**EXERCISE GOAL**
Using the records below, repeat exactly the lines from the one holding "ATOM 184 N N" through the one holding "ATOM 192 N N", both ends included, and no others.

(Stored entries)
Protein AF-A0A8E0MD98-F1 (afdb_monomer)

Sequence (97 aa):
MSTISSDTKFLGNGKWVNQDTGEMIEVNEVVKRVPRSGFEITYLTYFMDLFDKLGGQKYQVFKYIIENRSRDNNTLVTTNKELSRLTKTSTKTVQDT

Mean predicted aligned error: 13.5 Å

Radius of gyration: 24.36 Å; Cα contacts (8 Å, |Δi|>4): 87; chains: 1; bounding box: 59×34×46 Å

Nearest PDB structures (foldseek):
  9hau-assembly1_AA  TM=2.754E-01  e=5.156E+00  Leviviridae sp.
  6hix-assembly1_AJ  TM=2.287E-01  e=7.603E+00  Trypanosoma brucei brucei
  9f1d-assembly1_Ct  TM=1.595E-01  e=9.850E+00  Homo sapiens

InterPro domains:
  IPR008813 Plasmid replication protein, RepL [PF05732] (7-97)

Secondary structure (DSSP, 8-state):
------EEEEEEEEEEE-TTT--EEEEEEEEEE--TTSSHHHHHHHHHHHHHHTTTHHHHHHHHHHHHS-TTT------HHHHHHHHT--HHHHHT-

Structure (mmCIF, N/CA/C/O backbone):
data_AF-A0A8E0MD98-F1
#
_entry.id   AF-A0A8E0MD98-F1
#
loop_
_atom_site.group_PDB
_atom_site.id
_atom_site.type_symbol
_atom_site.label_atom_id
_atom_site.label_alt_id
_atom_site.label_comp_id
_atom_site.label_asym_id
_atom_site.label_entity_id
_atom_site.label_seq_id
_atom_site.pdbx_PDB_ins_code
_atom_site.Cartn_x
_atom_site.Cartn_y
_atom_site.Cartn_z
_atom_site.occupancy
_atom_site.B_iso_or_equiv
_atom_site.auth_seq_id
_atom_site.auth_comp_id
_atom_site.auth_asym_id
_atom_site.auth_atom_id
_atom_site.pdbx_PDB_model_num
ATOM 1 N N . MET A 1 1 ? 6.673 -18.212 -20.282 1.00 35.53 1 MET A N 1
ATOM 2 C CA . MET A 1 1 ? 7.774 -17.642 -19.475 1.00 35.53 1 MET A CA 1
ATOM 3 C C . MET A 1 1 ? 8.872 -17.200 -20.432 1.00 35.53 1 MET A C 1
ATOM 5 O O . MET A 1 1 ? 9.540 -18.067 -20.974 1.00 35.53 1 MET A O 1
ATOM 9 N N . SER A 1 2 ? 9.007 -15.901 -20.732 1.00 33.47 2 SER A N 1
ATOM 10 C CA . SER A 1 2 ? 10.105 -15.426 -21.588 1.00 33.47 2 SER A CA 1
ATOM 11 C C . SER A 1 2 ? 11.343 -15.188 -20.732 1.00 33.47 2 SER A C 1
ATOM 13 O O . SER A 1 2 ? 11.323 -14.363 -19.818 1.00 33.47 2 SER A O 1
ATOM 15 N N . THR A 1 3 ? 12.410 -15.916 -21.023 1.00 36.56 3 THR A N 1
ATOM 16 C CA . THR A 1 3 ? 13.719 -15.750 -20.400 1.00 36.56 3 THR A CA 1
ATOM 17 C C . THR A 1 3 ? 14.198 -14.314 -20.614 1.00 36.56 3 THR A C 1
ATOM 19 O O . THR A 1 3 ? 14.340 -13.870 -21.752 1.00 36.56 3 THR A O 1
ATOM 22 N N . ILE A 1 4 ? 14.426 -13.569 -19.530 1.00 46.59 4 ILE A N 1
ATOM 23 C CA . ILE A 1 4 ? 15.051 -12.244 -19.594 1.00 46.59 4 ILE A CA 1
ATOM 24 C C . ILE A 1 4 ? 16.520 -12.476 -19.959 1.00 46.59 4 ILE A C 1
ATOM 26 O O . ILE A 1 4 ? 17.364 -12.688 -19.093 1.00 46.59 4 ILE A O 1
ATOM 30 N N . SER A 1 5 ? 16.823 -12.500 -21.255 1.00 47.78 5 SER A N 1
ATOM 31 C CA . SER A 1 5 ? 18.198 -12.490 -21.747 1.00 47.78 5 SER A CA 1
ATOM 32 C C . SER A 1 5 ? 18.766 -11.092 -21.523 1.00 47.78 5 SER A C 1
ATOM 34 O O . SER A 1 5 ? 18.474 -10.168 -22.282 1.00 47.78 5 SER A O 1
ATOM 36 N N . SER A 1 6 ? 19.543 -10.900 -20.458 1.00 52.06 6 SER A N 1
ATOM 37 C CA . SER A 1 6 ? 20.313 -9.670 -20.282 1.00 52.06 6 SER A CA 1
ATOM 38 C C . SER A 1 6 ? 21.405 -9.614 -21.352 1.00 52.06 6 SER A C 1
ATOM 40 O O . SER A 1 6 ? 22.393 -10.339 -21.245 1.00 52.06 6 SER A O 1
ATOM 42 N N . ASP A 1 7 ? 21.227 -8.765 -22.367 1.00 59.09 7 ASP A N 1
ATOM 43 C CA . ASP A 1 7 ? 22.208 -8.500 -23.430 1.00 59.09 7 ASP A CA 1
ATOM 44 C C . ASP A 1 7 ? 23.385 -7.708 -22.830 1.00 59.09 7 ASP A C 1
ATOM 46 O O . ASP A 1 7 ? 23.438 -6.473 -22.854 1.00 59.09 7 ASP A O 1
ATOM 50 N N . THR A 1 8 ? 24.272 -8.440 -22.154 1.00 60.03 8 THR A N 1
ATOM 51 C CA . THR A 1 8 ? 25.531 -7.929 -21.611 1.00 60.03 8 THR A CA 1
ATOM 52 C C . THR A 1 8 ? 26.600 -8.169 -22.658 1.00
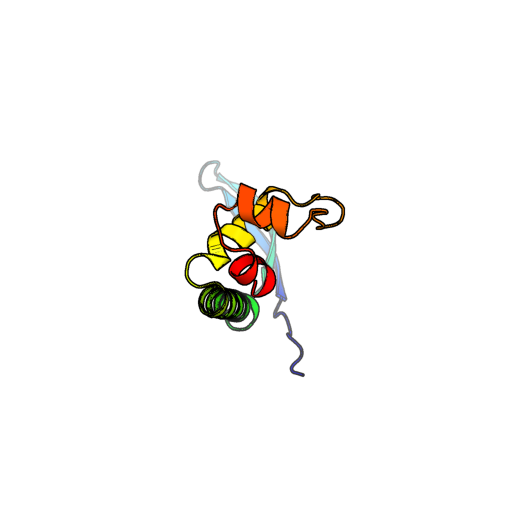 60.03 8 THR A C 1
ATOM 54 O O . THR A 1 8 ? 26.938 -9.317 -22.944 1.00 60.03 8 THR A O 1
ATOM 57 N N . LYS A 1 9 ? 27.126 -7.090 -23.236 1.00 66.62 9 LYS A N 1
ATOM 58 C CA . LYS A 1 9 ? 28.218 -7.165 -24.203 1.00 66.62 9 LYS A CA 1
ATOM 59 C C . LYS A 1 9 ? 29.509 -6.748 -23.516 1.00 66.62 9 LYS A C 1
ATOM 61 O O . LYS A 1 9 ? 29.640 -5.616 -23.052 1.00 66.62 9 LYS A O 1
ATOM 66 N N . PHE A 1 10 ? 30.447 -7.684 -23.452 1.00 68.31 10 PHE A N 1
ATOM 67 C CA . PHE A 1 10 ? 31.833 -7.397 -23.110 1.00 68.31 10 PHE A CA 1
ATOM 68 C C . PHE A 1 10 ? 32.481 -6.772 -24.345 1.00 68.31 10 PHE A C 1
ATOM 70 O O . PHE A 1 10 ? 32.569 -7.424 -25.384 1.00 68.31 10 PHE A O 1
ATOM 77 N N . LEU A 1 11 ? 32.857 -5.497 -24.252 1.00 68.19 11 LEU A N 1
ATOM 78 C CA . LEU A 1 11 ? 33.443 -4.749 -25.370 1.00 68.19 11 LEU A CA 1
ATOM 79 C C . LEU A 1 11 ? 34.978 -4.855 -25.394 1.00 68.19 11 LEU A C 1
ATOM 81 O O . LEU A 1 11 ? 35.588 -4.556 -26.415 1.00 68.19 11 LEU A O 1
ATOM 85 N N . GLY A 1 12 ? 35.588 -5.365 -24.316 1.00 73.94 12 GLY A N 1
ATOM 86 C CA . GLY A 1 12 ? 37.031 -5.598 -24.203 1.00 73.94 12 GLY A CA 1
ATOM 87 C C . GLY A 1 12 ? 37.765 -4.454 -23.500 1.00 73.94 12 GLY A C 1
ATOM 88 O O . GLY A 1 12 ? 37.171 -3.722 -22.709 1.00 73.94 12 GLY A O 1
ATOM 89 N N . ASN A 1 13 ? 39.066 -4.323 -23.772 1.00 74.56 13 ASN A N 1
ATOM 90 C CA . ASN A 1 13 ? 39.911 -3.277 -23.192 1.00 74.56 13 ASN A CA 1
ATOM 91 C C . ASN A 1 13 ? 39.710 -1.953 -23.944 1.00 74.56 13 ASN A C 1
ATOM 93 O O . ASN A 1 13 ? 40.077 -1.842 -25.116 1.00 74.56 13 ASN A O 1
ATOM 97 N N . GLY A 1 14 ? 39.161 -0.949 -23.264 1.00 74.94 14 GLY A N 1
ATOM 98 C CA . GLY A 1 14 ? 39.041 0.424 -23.746 1.00 74.94 14 GLY A CA 1
ATOM 99 C C . GLY A 1 14 ? 40.164 1.306 -23.202 1.00 74.94 14 GLY A C 1
ATOM 100 O O . GLY A 1 14 ? 40.560 1.171 -22.044 1.00 74.94 14 GLY A O 1
ATOM 101 N N . LYS A 1 15 ? 40.671 2.229 -24.025 1.00 82.50 15 LYS A N 1
ATOM 102 C CA . LYS A 1 15 ? 41.616 3.273 -23.603 1.00 82.50 15 LYS A CA 1
ATOM 103 C C . LYS A 1 15 ? 40.877 4.596 -23.488 1.00 82.50 15 LYS A C 1
ATOM 105 O O . LYS A 1 15 ? 40.366 5.094 -24.487 1.00 82.50 15 LYS A O 1
ATOM 110 N N . TRP A 1 16 ? 40.846 5.160 -22.289 1.00 78.69 16 TRP A N 1
ATOM 111 C CA . TRP A 1 16 ? 40.166 6.416 -21.990 1.00 78.69 16 TRP A CA 1
ATOM 112 C C . TRP A 1 16 ? 41.182 7.474 -21.590 1.00 78.69 16 TRP A C 1
ATOM 114 O O . TRP A 1 16 ? 42.146 7.171 -20.897 1.00 78.69 16 TRP A O 1
ATOM 124 N N . VAL A 1 17 ? 40.968 8.712 -22.025 1.00 84.75 17 VAL A N 1
ATOM 125 C CA . VAL A 1 17 ? 41.772 9.858 -21.590 1.00 84.75 17 VAL A CA 1
ATOM 126 C C . VAL A 1 17 ? 41.004 10.551 -20.473 1.00 84.75 17 VAL A C 1
ATOM 128 O O . VAL A 1 17 ? 39.864 10.975 -20.688 1.00 84.75 17 VAL A O 1
ATOM 131 N N . ASN A 1 18 ? 41.611 10.689 -19.298 1.00 77.38 18 ASN A N 1
ATOM 132 C CA . ASN A 1 18 ? 41.104 11.599 -18.281 1.00 77.38 18 ASN A CA 1
ATOM 133 C C . ASN A 1 18 ? 41.263 13.036 -18.803 1.00 77.38 18 ASN A C 1
ATOM 135 O O . ASN A 1 18 ? 42.381 13.490 -19.032 1.00 77.38 18 ASN A O 1
ATOM 139 N N . GLN A 1 19 ? 40.156 13.744 -19.027 1.00 80.06 19 GLN A N 1
ATOM 140 C CA . GLN A 1 19 ? 40.187 15.083 -19.626 1.00 80.06 19 GLN A CA 1
ATOM 141 C C . GLN A 1 19 ? 40.747 16.157 -18.681 1.00 80.06 19 GLN A C 1
ATOM 143 O O . GLN A 1 19 ? 41.199 17.193 -19.163 1.00 80.06 19 GLN A O 1
ATOM 148 N N . ASP A 1 20 ? 40.775 15.893 -17.372 1.00 76.69 20 ASP A N 1
ATOM 149 C CA . ASP A 1 20 ? 41.295 16.820 -16.365 1.00 76.69 20 ASP A CA 1
ATOM 150 C C . ASP A 1 20 ? 42.811 16.659 -16.160 1.00 76.69 20 ASP A C 1
ATOM 152 O O . ASP A 1 20 ? 43.516 17.645 -15.951 1.00 76.69 20 ASP A O 1
ATOM 156 N N . THR A 1 21 ? 43.332 15.425 -16.227 1.00 82.19 21 THR A N 1
ATOM 157 C CA . THR A 1 21 ? 44.757 15.124 -15.961 1.00 82.19 21 THR A CA 1
ATOM 158 C C . THR A 1 21 ? 45.567 14.758 -17.206 1.00 82.19 21 THR A C 1
ATOM 160 O O . THR A 1 21 ? 46.795 14.751 -17.159 1.00 82.19 21 THR A O 1
ATOM 163 N N . GLY A 1 22 ? 44.909 14.455 -18.326 1.00 82.56 22 GLY A N 1
ATOM 164 C CA . GLY A 1 22 ? 45.539 13.973 -19.559 1.00 82.56 22 GLY A CA 1
ATOM 165 C C . GLY A 1 22 ? 46.026 12.521 -19.495 1.00 82.56 22 GLY A C 1
ATOM 166 O O . GLY A 1 22 ? 46.640 12.037 -20.445 1.00 82.56 22 GLY A O 1
ATOM 167 N N . GLU A 1 23 ? 45.772 11.812 -18.394 1.00 82.38 23 GLU A N 1
ATOM 168 C CA . GLU A 1 23 ? 46.247 10.444 -18.201 1.00 82.38 23 GLU A CA 1
ATOM 169 C C . GLU A 1 23 ? 45.427 9.427 -19.000 1.00 82.38 23 GLU A C 1
ATOM 171 O O . GLU A 1 23 ? 44.196 9.480 -19.050 1.00 82.38 23 GLU A O 1
ATOM 176 N N . MET A 1 24 ? 46.131 8.465 -19.602 1.00 82.38 24 MET A N 1
ATOM 177 C CA . MET A 1 24 ? 45.533 7.340 -20.317 1.00 82.38 24 MET A CA 1
ATOM 178 C C . MET A 1 24 ? 45.212 6.208 -19.344 1.00 82.38 24 MET A C 1
ATOM 180 O O . MET A 1 24 ? 46.110 5.663 -18.705 1.00 82.38 24 MET A O 1
ATOM 184 N N . ILE A 1 25 ? 43.945 5.811 -19.283 1.00 82.50 25 ILE A N 1
ATOM 185 C CA . ILE A 1 25 ? 43.447 4.742 -18.419 1.00 82.50 25 ILE A CA 1
ATOM 186 C C . ILE A 1 25 ? 42.971 3.579 -19.289 1.00 82.50 25 ILE A C 1
ATOM 188 O O . ILE A 1 25 ? 42.115 3.743 -20.161 1.00 82.50 25 ILE A O 1
ATOM 192 N N . GLU A 1 26 ? 43.523 2.393 -19.046 1.00 80.69 26 GLU A N 1
ATOM 193 C CA . GLU A 1 26 ? 43.029 1.142 -19.621 1.00 80.69 26 GLU A CA 1
ATOM 194 C C . GLU A 1 26 ? 41.936 0.563 -18.718 1.00 80.69 26 GLU A C 1
ATOM 196 O O . GLU A 1 26 ? 42.167 0.298 -17.538 1.00 80.69 26 GLU A O 1
ATOM 201 N N . VAL A 1 27 ? 40.734 0.376 -19.264 1.00 77.06 27 VAL A N 1
ATOM 202 C CA . VAL A 1 27 ? 39.584 -0.164 -18.525 1.00 77.06 27 VAL A CA 1
ATOM 203 C C . VAL A 1 27 ? 38.962 -1.335 -19.272 1.00 77.06 27 VAL A C 1
ATOM 205 O O . VAL A 1 27 ? 38.932 -1.367 -20.499 1.00 77.06 27 VAL A O 1
ATOM 208 N N . ASN A 1 28 ? 38.414 -2.286 -18.522 1.00 74.56 28 ASN A N 1
ATOM 209 C CA . ASN A 1 28 ? 37.554 -3.322 -19.082 1.00 74.56 28 ASN A CA 1
ATOM 210 C C . ASN A 1 28 ? 36.141 -2.762 -19.254 1.00 74.56 28 ASN A C 1
ATOM 212 O O . ASN A 1 28 ? 35.468 -2.466 -18.264 1.00 74.56 28 ASN A O 1
ATOM 216 N N . GLU A 1 29 ? 35.686 -2.621 -20.496 1.00 69.38 29 GLU A N 1
ATOM 217 C CA . GLU A 1 29 ? 34.389 -2.027 -20.797 1.00 69.38 29 GLU A CA 1
ATOM 218 C C . GLU A 1 29 ? 33.294 -3.096 -20.905 1.00 69.38 29 GLU A C 1
ATOM 220 O O . GLU A 1 29 ? 33.355 -4.040 -21.704 1.00 69.38 29 GLU A O 1
ATOM 225 N N . VAL A 1 30 ? 32.258 -2.936 -20.080 1.00 69.81 30 VAL A N 1
ATOM 226 C CA . VAL A 1 30 ? 31.083 -3.810 -20.052 1.00 69.81 30 VAL A CA 1
ATOM 227 C C . VAL A 1 30 ? 29.840 -2.953 -20.237 1.00 69.81 30 VAL A C 1
ATOM 229 O O . VAL A 1 30 ? 29.496 -2.154 -19.368 1.00 69.81 30 VAL A O 1
ATOM 232 N N . VAL A 1 31 ? 29.127 -3.149 -21.348 1.00 67.50 31 VAL A N 1
ATOM 233 C CA . VAL A 1 31 ? 27.845 -2.478 -21.596 1.00 67.50 31 VAL A CA 1
ATOM 234 C C . VAL A 1 31 ? 26.716 -3.471 -21.369 1.00 67.50 31 VAL A C 1
ATOM 236 O O . VAL A 1 31 ? 26.556 -4.455 -22.094 1.00 67.50 31 VAL A O 1
ATOM 239 N N . LYS A 1 32 ? 25.901 -3.195 -20.349 1.00 65.00 32 LYS A N 1
ATOM 240 C CA . LYS A 1 32 ? 24.705 -3.971 -20.020 1.00 65.00 32 LYS A CA 1
ATOM 241 C C . LYS A 1 32 ? 23.463 -3.206 -20.463 1.00 65.00 32 LYS A C 1
ATOM 243 O O . LYS A 1 32 ? 23.099 -2.202 -19.852 1.00 65.00 32 LYS A O 1
ATOM 248 N N . ARG A 1 33 ? 22.779 -3.688 -21.505 1.00 61.19 33 ARG A N 1
ATOM 249 C CA . ARG A 1 33 ? 21.462 -3.154 -21.879 1.00 61.19 33 ARG A CA 1
ATOM 250 C C . ARG A 1 33 ? 20.414 -3.734 -20.937 1.00 61.19 33 ARG A C 1
ATOM 252 O O . ARG A 1 33 ? 20.131 -4.929 -20.973 1.00 61.19 33 ARG A O 1
ATOM 259 N N . VAL A 1 34 ? 19.845 -2.889 -20.083 1.00 61.03 34 VAL A N 1
ATOM 260 C CA . VAL A 1 34 ? 18.726 -3.278 -19.219 1.00 61.03 34 VAL A CA 1
ATOM 261 C C . VAL A 1 34 ? 17.428 -2.943 -19.958 1.00 61.03 34 VAL A C 1
ATOM 263 O O . VAL A 1 34 ? 17.164 -1.763 -20.196 1.00 61.03 34 VAL A O 1
ATOM 266 N N . PRO A 1 35 ? 16.624 -3.936 -20.382 1.00 61.12 35 PRO A N 1
ATOM 267 C CA . PRO A 1 35 ? 15.356 -3.657 -21.041 1.00 61.12 35 PRO A CA 1
ATOM 268 C C . PRO A 1 35 ? 14.430 -2.906 -20.078 1.00 61.12 35 PRO A C 1
ATOM 270 O O . PRO A 1 35 ? 14.146 -3.364 -18.972 1.00 61.12 35 PRO A O 1
ATOM 273 N N . ARG A 1 36 ? 13.937 -1.747 -20.525 1.00 56.66 36 ARG A N 1
ATOM 274 C CA . ARG A 1 36 ? 13.086 -0.819 -19.760 1.00 56.66 36 ARG A CA 1
ATOM 275 C C . ARG A 1 36 ? 11.687 -1.382 -19.437 1.00 56.66 36 ARG A C 1
ATOM 277 O O . ARG A 1 36 ? 10.883 -0.711 -18.807 1.00 56.66 36 ARG A O 1
ATOM 284 N N . SER A 1 37 ? 11.379 -2.606 -19.871 1.00 57.22 37 SER A N 1
ATOM 285 C CA . SER A 1 37 ? 10.017 -3.152 -19.905 1.00 57.22 37 SER A CA 1
ATOM 286 C C . SER A 1 37 ? 9.653 -4.121 -18.776 1.00 57.22 37 SER A C 1
ATOM 288 O O . SER A 1 37 ? 8.490 -4.488 -18.673 1.00 57.22 37 SER A O 1
ATOM 290 N N . GLY A 1 38 ? 10.594 -4.554 -17.931 1.00 57.41 38 GLY A N 1
ATOM 291 C CA . GLY A 1 38 ? 10.312 -5.622 -16.958 1.00 57.41 38 GLY A CA 1
ATOM 292 C C . GLY A 1 38 ? 10.095 -5.157 -15.521 1.00 57.41 38 GLY A C 1
ATOM 293 O O . GLY A 1 38 ? 9.124 -5.543 -14.879 1.00 57.41 38 GLY A O 1
ATOM 294 N N . PHE A 1 39 ? 11.022 -4.363 -14.989 1.00 62.03 39 PHE A N 1
ATOM 295 C CA . PHE A 1 39 ? 11.123 -4.157 -13.541 1.00 62.03 39 PHE A CA 1
ATOM 296 C C . PHE A 1 39 ? 10.437 -2.873 -13.064 1.00 62.03 39 PHE A C 1
ATOM 298 O O . PHE A 1 39 ? 9.600 -2.919 -12.170 1.00 62.03 39 PHE A O 1
ATOM 305 N N . GLU A 1 40 ? 10.752 -1.738 -13.693 1.00 73.81 40 GLU A N 1
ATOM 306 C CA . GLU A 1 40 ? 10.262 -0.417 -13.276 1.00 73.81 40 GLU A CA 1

**RESULT OF THE EXERCISE**
ATOM 184 N N . ILE A 1 25 ? 43.945 5.811 -19.283 1.00 82.50 25 ILE A N 1
ATOM 185 C CA . ILE A 1 25 ? 43.447 4.742 -18.419 1.00 82.50 25 ILE A CA 1
ATOM 186 C C . ILE A 1 25 ? 42.971 3.579 -19.289 1.00 82.50 25 ILE A C 1
ATOM 188 O O . ILE A 1 25 ? 42.115 3.743 -20.161 1.00 82.50 25 ILE A O 1
ATOM 192 N N . GLU A 1 26 ? 43.523 2.393 -19.046 1.00 80.69 26 GLU A N 1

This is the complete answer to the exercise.